韓国GMは当分、新車なしに持ちこたえなければいけない。来年初めに出る準中型SUV「トレイルブレイザー」を除けば2022年まで大型の新車はない。同社は「トラバース」「コロラド」など米国産車両を輸入して販売する比率を増やす計画だ。これら車両は国内生産台数に含まれない。本社の米ゼネラルモーターズ(GM)の役員は最近、「韓国GMの労働組合がストライキを続ければ韓国で生産する物量の一部を他国の工場に移転する可能性がある」と警告した。韓国GMの労使は今年の賃金および団体協約交渉をまだ終えていない。

双龍車は新車開発日程を延期した。経営状況が悪化し、費用を減らすためだ。しかし新車の不在がさらなる販売・生産減少につながる悪循環に陥るという指摘もある。

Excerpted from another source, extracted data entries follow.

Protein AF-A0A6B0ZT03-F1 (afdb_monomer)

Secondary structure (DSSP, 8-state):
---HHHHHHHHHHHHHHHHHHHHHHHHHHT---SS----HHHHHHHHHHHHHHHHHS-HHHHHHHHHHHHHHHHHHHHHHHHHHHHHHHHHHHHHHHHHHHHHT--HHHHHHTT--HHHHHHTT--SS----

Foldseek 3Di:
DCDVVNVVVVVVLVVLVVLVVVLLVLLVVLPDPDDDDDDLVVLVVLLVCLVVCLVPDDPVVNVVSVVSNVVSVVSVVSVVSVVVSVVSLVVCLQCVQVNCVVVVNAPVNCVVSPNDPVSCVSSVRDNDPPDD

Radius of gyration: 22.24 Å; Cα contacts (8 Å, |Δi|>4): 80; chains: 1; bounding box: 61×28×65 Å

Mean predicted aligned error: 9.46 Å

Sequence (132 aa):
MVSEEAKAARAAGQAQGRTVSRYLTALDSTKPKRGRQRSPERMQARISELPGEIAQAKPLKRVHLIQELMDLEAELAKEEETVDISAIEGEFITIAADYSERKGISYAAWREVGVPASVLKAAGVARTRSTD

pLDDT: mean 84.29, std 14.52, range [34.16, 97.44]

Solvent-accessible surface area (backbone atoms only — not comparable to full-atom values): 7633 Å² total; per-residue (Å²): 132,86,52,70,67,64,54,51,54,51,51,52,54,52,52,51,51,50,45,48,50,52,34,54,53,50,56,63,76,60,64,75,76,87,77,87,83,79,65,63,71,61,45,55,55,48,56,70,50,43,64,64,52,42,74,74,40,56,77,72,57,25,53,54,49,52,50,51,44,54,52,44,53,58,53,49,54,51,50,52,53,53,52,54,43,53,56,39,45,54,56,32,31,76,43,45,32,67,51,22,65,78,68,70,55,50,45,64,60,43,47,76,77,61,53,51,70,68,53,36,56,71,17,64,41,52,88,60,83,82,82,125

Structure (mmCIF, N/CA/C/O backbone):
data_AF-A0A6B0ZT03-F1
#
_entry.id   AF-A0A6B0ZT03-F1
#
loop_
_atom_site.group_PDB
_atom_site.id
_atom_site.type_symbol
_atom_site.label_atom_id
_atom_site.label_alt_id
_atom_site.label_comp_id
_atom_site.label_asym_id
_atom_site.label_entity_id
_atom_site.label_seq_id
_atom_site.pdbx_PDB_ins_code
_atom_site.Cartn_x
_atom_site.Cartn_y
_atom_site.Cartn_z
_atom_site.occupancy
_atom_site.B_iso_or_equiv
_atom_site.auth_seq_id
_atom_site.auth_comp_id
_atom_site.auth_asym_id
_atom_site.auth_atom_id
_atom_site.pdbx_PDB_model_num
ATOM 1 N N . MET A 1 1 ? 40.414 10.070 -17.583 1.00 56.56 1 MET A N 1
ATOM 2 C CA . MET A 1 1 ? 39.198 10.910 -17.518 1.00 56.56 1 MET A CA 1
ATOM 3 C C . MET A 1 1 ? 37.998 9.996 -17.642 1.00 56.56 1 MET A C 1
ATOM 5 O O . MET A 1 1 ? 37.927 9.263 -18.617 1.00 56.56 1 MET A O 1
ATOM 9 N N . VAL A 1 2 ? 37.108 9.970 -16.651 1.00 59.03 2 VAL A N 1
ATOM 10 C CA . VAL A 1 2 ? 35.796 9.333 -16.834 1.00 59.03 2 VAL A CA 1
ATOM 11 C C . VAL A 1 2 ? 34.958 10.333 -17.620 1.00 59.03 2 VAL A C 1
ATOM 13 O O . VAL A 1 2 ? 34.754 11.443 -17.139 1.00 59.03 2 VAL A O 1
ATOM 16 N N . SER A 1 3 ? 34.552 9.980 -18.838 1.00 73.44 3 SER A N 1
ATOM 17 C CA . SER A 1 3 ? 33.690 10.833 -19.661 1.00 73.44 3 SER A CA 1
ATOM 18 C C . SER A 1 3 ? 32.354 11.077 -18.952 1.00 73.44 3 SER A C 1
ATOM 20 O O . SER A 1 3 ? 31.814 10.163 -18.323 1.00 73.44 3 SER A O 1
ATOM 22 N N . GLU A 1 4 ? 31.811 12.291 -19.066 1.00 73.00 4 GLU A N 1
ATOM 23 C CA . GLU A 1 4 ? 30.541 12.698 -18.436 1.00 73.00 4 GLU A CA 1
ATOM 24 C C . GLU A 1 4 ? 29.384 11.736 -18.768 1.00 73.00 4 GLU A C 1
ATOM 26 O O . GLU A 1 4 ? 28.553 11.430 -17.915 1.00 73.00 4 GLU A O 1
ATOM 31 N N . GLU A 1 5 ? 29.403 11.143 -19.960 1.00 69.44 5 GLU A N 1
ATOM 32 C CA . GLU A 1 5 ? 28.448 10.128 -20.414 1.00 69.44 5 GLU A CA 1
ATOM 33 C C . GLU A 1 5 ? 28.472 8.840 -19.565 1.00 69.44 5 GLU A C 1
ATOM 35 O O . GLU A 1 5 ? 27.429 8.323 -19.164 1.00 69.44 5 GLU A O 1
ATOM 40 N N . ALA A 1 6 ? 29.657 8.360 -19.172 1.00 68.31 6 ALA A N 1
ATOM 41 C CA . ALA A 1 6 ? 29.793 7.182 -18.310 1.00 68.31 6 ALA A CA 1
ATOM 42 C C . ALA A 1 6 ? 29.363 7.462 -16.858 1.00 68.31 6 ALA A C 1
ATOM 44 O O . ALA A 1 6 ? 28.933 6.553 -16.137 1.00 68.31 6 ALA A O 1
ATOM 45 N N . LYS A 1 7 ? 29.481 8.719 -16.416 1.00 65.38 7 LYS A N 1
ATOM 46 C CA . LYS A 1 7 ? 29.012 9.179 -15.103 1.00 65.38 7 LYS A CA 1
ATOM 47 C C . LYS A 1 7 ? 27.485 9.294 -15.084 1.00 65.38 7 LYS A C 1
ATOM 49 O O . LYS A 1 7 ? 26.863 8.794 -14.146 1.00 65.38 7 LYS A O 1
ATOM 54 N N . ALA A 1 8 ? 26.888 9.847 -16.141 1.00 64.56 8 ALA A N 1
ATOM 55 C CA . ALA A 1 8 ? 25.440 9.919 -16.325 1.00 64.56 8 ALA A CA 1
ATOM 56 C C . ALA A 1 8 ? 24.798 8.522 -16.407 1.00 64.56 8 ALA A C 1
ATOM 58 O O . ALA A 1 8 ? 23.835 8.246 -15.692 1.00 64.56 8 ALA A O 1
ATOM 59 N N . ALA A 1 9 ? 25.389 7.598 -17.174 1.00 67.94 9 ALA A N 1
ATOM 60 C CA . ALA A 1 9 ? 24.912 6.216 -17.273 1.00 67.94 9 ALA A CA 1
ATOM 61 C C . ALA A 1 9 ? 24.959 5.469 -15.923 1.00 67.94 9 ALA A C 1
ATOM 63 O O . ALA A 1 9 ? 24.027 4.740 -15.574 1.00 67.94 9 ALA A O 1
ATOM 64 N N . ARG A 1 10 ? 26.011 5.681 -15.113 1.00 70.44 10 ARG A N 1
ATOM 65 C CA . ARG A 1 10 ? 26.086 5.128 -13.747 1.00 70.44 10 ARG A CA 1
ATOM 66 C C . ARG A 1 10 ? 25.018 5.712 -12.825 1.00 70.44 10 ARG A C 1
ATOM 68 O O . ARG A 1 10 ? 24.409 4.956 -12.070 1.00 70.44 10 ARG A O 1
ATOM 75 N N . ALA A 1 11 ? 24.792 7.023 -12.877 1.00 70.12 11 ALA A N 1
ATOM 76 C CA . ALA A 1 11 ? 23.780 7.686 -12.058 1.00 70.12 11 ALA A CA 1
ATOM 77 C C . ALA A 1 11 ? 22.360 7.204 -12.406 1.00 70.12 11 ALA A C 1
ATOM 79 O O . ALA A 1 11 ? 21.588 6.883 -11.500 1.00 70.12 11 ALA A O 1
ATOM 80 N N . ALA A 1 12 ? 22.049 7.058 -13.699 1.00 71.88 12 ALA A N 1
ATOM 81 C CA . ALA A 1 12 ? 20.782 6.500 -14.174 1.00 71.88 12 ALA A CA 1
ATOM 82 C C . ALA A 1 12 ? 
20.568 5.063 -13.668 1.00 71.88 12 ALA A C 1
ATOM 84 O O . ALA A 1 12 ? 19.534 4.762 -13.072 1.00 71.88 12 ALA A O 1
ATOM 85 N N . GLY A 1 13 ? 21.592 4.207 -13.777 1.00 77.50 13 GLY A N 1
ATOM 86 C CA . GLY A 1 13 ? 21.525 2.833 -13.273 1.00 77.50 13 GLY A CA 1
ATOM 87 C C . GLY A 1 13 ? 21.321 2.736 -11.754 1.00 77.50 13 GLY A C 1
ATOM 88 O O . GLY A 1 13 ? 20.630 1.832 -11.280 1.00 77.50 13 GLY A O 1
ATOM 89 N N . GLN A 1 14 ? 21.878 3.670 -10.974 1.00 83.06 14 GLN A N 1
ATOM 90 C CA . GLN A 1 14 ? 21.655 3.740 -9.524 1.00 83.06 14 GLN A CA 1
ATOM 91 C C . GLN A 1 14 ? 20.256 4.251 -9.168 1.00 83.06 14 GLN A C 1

業界関係者は、中堅自動車3社の生産台数が今よりさらに減れば韓国自動車産業が総体的な危機を迎えると懸念している。これら企業と取引する部品会社が連鎖的に倒産し、自動車産業の生態系が崩れるからだ。部品会社の関係者は「ルノーサムスンと韓国GMの協力会社の大半はかろうじて持ちこたえている状態」とし「自動車産業の特性上、部品会社1カ所が倒産しても自動車生産ラインが停止することもある」と話した。

大規模なリストラが避けられないという声も少なくない。生産が大幅に減れば生産職勤労者の一部が遊休人員となる。ルノーサムスンと双龍車はすでに人員削減について議論している。業界関係者は「中堅3社の来年の生産台数は今年よりさらに減るしかはない」とし「会社によっては生産職の半分を減らさなければいけない状況を迎えるかもしれない」と話した。